Относительно нашей троицы Паоло решил, что я такой вальяжный пахан, который шляется по Европе в компании любовницы и любовника. В связи с этим он иногда протягивал в направлении Федота жирную руку и игриво щекотал его под подбородком своими пальцами, напоминающими баварские колбаски. При этом его глазки-щелочки добродушно блестели и он с трудом выдавливал из себя английскую фразу «You are nice guy». Слова в целом давались барону с трудом. Подобное обращение никак не укладывалось в харьковские понятия о пацанской чести, поэтому Федот кабанел от баронской ласки. По правилам харьковского этикета он должен был впаять барону в бубен за такую фривольность, но он не мог это сделать – всё же мы были гостями Паоло.
Мы провели, помимо Рима, какое-то время в поместье барона в Кампанье: на память осталась фотография, где мы с Федотом прячемся в бамбуковой роще неподалеку от античной статуи, которую откопали в земле, когда делали бассейн. Вскоре мы выехали в Венецию.
Глава двадцать вторая
Венеция-93
Мое участие в Венецианской биеннале 1993 года, точнее, мое физическое присутствие на этом мероприятии, довольно сильно повлияло на мое отношение к современному искусству и к интернациональному арт-миру. Если до этого упомянутые явления вызывали во мне лишь сдержанное разочарование, то после той Венецианской биеннале я стал наблюдать в себе непроизвольное пробуждение более острого чувства отвращения в адрес международного совриска. Осмотрев множество экспозиций (многие из них были весьма неплохими), я спросил себя (хотя мне вовсе не хотелось задавать себе этот вопрос): «И этим я занимаюсь? И к этому вот миру я принадлежу?»
И мне пришлось себе ответить унылым и скучным внутренним голоском: «Да, Пашуля, именно этим ты и занимаешься. И именно этому миру, пусть отчасти, но всё же принадлежишь».
Но я не отчаялся, не преисполнился омерзения к себе, не испытал ни кризиса идентичности, ни угрызений совести, не бросился прочь очертя голову (хотя спонтанное желание поступить именно таким образом было очень велико).

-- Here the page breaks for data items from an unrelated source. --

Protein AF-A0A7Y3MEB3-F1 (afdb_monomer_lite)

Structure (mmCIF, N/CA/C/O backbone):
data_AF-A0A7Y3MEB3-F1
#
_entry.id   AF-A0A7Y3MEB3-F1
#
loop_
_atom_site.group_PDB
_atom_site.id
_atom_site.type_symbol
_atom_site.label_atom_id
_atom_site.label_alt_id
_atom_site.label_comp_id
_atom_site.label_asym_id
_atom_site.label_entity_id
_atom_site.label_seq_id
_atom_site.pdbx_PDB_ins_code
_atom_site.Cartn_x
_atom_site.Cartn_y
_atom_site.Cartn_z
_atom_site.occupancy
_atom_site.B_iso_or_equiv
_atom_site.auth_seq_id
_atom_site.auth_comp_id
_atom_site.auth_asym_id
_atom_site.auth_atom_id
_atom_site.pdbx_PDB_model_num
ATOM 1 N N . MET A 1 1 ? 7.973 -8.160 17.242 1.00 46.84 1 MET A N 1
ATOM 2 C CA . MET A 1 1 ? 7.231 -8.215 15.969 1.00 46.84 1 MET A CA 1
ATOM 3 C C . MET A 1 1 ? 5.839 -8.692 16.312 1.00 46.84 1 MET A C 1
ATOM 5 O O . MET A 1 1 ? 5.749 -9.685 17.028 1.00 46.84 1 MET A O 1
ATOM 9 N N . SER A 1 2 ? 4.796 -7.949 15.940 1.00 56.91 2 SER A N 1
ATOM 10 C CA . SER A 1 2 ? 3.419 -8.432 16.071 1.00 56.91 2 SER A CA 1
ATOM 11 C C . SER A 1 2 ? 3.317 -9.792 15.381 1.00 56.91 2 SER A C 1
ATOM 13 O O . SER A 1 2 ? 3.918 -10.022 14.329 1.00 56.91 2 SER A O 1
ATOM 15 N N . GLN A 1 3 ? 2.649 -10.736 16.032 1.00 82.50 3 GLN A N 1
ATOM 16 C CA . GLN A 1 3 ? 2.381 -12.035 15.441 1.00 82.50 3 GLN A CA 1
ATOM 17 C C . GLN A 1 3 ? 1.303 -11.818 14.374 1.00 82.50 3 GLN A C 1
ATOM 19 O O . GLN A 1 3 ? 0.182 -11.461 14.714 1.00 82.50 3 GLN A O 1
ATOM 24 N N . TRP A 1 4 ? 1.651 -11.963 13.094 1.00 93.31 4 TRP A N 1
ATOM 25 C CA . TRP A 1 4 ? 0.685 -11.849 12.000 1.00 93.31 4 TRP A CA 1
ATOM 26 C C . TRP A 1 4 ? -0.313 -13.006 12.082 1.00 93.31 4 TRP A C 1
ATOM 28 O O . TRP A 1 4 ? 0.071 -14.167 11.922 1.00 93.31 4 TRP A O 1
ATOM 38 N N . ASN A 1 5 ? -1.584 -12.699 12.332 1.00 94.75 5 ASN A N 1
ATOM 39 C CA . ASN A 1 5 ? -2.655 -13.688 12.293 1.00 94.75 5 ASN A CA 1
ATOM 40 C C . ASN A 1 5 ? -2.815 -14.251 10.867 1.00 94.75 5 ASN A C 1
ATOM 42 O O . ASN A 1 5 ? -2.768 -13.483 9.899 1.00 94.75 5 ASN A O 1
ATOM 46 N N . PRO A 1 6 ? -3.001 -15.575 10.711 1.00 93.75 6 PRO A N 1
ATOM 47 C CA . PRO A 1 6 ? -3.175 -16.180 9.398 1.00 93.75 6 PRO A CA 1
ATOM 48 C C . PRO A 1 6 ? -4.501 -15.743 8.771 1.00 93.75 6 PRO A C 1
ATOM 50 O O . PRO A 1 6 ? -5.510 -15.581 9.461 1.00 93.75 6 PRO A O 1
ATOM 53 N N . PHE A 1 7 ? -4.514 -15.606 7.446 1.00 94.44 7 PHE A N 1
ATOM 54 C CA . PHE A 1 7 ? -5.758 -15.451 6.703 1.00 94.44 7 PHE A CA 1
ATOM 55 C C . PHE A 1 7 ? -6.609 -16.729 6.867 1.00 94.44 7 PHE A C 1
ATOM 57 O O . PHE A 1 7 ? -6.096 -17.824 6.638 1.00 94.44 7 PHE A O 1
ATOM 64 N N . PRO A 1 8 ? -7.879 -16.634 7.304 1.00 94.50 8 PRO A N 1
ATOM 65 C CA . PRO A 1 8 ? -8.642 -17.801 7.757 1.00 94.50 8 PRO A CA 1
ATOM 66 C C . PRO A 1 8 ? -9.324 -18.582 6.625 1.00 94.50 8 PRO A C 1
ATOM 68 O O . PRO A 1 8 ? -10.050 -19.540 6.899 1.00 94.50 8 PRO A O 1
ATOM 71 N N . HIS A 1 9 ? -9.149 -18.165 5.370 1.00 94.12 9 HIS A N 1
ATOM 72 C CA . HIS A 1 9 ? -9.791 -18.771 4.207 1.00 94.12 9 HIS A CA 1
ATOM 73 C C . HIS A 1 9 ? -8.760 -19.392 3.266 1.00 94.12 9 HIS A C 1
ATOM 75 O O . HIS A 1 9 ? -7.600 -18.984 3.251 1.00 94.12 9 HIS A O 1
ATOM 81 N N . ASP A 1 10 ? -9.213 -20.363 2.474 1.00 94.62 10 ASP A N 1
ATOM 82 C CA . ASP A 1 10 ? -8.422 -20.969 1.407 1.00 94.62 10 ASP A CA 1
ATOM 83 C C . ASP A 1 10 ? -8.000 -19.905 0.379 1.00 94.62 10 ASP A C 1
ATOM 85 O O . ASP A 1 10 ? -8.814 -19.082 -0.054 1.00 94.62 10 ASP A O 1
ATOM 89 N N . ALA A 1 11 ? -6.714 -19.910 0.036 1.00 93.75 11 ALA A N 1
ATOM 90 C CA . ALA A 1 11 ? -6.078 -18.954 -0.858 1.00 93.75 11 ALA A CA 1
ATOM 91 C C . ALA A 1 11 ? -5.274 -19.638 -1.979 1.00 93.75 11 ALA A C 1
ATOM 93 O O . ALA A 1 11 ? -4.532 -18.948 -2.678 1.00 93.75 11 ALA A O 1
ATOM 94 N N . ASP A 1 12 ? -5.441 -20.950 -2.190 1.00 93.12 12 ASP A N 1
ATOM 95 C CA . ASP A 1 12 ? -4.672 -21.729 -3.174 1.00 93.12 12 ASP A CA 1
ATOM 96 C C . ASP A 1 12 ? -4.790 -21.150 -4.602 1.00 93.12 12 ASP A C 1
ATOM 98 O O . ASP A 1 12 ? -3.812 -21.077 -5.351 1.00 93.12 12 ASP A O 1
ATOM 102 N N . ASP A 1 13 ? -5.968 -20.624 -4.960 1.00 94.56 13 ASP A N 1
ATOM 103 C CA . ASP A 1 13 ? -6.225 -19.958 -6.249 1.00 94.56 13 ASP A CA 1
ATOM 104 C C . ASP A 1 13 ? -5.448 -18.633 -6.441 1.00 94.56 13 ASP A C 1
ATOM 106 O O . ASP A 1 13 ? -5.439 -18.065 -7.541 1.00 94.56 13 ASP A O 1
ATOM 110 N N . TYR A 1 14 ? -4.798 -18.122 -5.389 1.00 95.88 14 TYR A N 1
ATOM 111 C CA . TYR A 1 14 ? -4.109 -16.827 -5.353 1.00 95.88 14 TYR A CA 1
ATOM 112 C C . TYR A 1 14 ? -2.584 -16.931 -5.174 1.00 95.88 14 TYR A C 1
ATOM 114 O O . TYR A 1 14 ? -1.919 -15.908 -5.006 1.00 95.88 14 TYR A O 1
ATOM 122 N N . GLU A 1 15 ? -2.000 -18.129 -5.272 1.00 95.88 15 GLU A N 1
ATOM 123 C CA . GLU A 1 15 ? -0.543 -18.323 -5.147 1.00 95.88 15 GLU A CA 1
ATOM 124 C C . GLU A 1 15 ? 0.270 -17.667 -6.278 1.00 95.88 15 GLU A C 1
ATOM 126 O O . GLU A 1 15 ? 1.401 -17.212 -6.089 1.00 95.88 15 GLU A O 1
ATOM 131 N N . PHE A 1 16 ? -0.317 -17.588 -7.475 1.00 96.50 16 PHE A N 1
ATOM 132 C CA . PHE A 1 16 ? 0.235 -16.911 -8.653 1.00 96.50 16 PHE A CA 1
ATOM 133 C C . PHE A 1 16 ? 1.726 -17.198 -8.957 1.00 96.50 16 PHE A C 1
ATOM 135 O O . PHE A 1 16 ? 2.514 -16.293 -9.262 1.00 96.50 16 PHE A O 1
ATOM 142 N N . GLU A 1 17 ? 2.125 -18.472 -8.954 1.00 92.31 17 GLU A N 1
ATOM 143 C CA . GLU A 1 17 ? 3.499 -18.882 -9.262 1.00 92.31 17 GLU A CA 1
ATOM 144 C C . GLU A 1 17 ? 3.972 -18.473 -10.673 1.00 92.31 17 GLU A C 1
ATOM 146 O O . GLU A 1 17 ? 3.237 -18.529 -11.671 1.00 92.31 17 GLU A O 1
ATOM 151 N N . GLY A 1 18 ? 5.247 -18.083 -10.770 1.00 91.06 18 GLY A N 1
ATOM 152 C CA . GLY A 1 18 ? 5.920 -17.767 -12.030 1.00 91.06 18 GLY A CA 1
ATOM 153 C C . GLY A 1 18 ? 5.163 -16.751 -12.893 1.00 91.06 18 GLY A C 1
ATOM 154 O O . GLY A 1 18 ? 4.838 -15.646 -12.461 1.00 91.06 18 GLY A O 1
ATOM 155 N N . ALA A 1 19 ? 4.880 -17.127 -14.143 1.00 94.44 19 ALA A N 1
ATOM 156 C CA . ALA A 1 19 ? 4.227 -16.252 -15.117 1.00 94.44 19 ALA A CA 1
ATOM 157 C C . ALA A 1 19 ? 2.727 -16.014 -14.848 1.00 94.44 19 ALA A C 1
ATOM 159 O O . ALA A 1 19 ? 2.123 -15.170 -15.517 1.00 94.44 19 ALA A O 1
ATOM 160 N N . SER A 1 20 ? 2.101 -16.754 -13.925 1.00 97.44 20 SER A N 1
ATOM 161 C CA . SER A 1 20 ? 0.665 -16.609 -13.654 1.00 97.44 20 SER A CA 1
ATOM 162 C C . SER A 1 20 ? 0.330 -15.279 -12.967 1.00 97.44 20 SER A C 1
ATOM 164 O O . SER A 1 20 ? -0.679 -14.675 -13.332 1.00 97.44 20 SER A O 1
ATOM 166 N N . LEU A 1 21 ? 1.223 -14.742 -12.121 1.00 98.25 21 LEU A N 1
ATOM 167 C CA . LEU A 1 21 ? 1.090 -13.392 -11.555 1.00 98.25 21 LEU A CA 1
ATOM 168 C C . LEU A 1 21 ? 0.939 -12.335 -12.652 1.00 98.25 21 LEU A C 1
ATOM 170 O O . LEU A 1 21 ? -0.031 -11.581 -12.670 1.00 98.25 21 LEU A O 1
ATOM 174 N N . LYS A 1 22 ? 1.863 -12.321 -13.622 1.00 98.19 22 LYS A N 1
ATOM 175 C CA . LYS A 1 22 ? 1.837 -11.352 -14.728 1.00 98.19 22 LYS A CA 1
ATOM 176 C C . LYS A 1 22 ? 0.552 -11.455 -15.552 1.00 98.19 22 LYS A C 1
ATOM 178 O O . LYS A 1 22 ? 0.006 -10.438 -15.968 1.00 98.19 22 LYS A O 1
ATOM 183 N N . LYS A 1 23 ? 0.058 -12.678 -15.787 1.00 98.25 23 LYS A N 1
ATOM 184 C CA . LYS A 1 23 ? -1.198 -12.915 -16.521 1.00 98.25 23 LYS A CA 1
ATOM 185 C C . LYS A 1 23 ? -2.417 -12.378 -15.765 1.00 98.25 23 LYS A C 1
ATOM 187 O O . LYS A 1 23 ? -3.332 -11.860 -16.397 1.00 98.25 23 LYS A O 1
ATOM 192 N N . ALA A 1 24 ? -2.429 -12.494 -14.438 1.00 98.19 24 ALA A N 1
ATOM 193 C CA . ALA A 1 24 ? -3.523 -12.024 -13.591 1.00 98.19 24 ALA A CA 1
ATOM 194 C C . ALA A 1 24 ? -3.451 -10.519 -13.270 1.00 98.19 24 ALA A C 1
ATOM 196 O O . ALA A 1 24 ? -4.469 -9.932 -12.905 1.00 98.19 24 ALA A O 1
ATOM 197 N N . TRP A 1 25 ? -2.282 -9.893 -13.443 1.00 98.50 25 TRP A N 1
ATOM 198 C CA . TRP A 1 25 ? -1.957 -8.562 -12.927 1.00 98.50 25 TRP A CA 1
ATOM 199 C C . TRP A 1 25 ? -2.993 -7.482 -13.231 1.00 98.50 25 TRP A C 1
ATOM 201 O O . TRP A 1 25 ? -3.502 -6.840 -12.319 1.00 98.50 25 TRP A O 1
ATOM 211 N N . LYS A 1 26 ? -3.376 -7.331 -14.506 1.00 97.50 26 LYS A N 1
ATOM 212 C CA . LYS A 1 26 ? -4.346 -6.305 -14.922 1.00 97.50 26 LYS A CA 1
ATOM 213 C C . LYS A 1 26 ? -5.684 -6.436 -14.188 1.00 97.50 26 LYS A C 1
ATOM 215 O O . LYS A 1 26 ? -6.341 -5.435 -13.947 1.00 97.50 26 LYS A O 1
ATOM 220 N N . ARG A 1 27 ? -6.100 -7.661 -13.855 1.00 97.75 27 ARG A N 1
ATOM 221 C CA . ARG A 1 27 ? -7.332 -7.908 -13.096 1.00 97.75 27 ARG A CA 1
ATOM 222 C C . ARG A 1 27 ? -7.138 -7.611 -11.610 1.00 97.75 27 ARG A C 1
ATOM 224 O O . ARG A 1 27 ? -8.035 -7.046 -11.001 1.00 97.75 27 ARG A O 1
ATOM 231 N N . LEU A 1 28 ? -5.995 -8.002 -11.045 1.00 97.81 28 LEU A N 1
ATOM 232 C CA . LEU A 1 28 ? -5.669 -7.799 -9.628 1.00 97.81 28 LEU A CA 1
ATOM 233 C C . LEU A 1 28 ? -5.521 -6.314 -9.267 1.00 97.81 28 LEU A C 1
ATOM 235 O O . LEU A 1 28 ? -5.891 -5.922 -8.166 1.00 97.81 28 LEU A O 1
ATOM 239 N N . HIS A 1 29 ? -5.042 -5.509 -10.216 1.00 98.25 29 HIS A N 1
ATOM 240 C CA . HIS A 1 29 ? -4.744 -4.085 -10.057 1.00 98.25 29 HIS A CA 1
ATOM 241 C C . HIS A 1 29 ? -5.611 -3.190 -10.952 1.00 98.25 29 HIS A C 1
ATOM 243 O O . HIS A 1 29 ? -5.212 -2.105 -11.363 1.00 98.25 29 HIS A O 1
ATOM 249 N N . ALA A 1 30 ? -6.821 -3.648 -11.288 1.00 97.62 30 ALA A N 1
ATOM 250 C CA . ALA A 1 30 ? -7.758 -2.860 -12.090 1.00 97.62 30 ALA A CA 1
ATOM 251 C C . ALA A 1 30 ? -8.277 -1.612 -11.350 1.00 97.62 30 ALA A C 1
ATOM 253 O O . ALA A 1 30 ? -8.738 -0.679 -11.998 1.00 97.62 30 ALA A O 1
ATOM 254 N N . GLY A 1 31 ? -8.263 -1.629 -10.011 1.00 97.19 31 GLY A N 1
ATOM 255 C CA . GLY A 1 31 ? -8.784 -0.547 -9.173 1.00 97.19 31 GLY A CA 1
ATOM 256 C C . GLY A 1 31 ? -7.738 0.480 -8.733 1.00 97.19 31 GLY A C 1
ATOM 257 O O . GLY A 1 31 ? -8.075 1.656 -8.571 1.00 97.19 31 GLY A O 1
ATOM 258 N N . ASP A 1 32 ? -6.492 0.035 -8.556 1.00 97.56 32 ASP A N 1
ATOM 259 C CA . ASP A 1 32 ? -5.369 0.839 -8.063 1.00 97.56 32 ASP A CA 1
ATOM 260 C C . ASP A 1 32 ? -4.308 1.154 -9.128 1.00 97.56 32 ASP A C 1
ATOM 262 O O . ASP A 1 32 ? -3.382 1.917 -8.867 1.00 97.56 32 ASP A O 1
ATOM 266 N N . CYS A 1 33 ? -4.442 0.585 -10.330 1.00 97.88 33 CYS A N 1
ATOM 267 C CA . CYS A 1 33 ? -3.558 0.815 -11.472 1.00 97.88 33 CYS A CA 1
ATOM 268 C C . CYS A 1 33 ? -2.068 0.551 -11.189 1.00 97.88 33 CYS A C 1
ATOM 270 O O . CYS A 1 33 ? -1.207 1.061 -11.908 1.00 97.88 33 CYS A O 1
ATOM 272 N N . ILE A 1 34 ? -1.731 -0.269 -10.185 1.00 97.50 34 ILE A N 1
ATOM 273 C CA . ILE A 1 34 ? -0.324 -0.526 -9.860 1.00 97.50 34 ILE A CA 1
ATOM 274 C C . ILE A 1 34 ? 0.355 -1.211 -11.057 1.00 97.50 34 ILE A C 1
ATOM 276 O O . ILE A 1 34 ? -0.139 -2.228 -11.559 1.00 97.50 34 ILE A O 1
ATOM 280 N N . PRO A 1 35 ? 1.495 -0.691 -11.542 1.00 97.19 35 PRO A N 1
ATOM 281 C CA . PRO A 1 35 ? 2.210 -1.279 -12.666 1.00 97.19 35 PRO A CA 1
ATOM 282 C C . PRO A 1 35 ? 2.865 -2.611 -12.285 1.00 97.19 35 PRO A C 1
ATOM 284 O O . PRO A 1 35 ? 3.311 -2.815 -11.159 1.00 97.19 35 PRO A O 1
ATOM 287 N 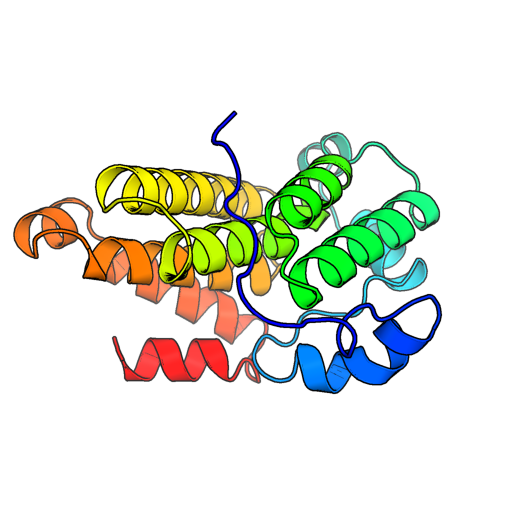N . TYR A 1 36 ? 2.959 -3.533 -13.248 1.00 98.19 36 TYR A N 1
ATOM 288 C CA . TYR A 1 36 ? 3.629 -4.813 -13.009 1.00 98.19 36 TYR A CA 1
ATOM 289 C C . TYR A 1 36 ? 5.141 -4.603 -12.831 1.00 98.19 36 TYR A C 1
ATOM 291 O O . TYR A 1 36 ? 5.775 -4.076 -13.756 1.00 98.19 36 TYR A O 1
ATOM 299 N N . PRO A 1 37 ? 5.747 -5.080 -11.725 1.00 97.50 37 PRO A N 1
ATOM 300 C CA . PRO A 1 37 ? 7.166 -4.894 -11.443 1.00 97.50 37 PRO A CA 1
ATOM 301 C C . PRO A 1 37 ? 8.029 -5.849 -12.277 1.00 97.50 37 PRO A C 1
ATOM 303 O O . PRO A 1 37 ? 8.586 -6.828 -11.789 1.00 97.50 37 PRO A O 1
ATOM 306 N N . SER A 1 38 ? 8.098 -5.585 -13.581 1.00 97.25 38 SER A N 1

Вместо этого я подумал о двоемыслии, о священном опыте советского мира, я подумал о двойных адресациях, я попытался вообразить себя в качестве неброского спиритуального диверсанта, который пребывает в мире интернационального современного искусства лишь для того, чтобы незаметно протащить сюда нечто глубоко чуждое этому миру, нечто такое, что способно было бы вызвать глубочайшее омерзение в душе арт-мира, если бы он обладал душой и если бы он оказался настолько внимателен, чтобы заметить мои микроскопические духовные диверсии. Но арт-мир душой не обладает, к тому же мои воображаемые диверсии ему ничем не угрожают, поэтому этому самодовольному мирочку (к счастью для меня) глубоко насрать на мои чувства и мои поползновения.
На Венецианской биеннале 1993 года «Медгерменевтика» принимала участие в относительно небольшой выставке Passaggio а Oriente («Шаг на Восток»), которая экспонировалась в павильоне Израиля. Куратором выставки являлся, если не ошибаюсь, Джачинто Ди Пьетрантонио, парень с абсолютно безумными глазами, но, видимо, втайне вменяемый. Куратором же всей биеннале того года был Ахилл Бонито Олива, известнейший персонаж, чье физическое воплощение являло собой низкорослого и морщинистого грибообразного господина, жующего сигару. Словно маленький король, Олива расхаживал по Джардини ди Кастелло (Замковые сады, где во множестве павильонов разворачивает свои экспозиции Венецианская биеннале). Расхаживал, пыхтел сигарой, но лишнего слова не молвил. Если вы встречаете среди итальянцев немногословного человека, то будьте уверены, это person of power, в том или ином смысле.
То, что я оказался в павильоне Израиля, сейчас воспринимается мной как предзнаменование того факта, что через семь лет после описываемых событий я сам сделался израильтянином. В 1999 году я уехал в Израиль и через девять месяцев после прибытия в страну своих предков стал обладателем паспорта, украшенного изображением семисвечника. С тех пор, блуждая по разным краям и странам, я ощущаю два паспорта в своем нагрудном кармане – тесно прижатые друг к другу, как бы слившиеся в объятии, как слились и во мне два начала: еврейское и русское.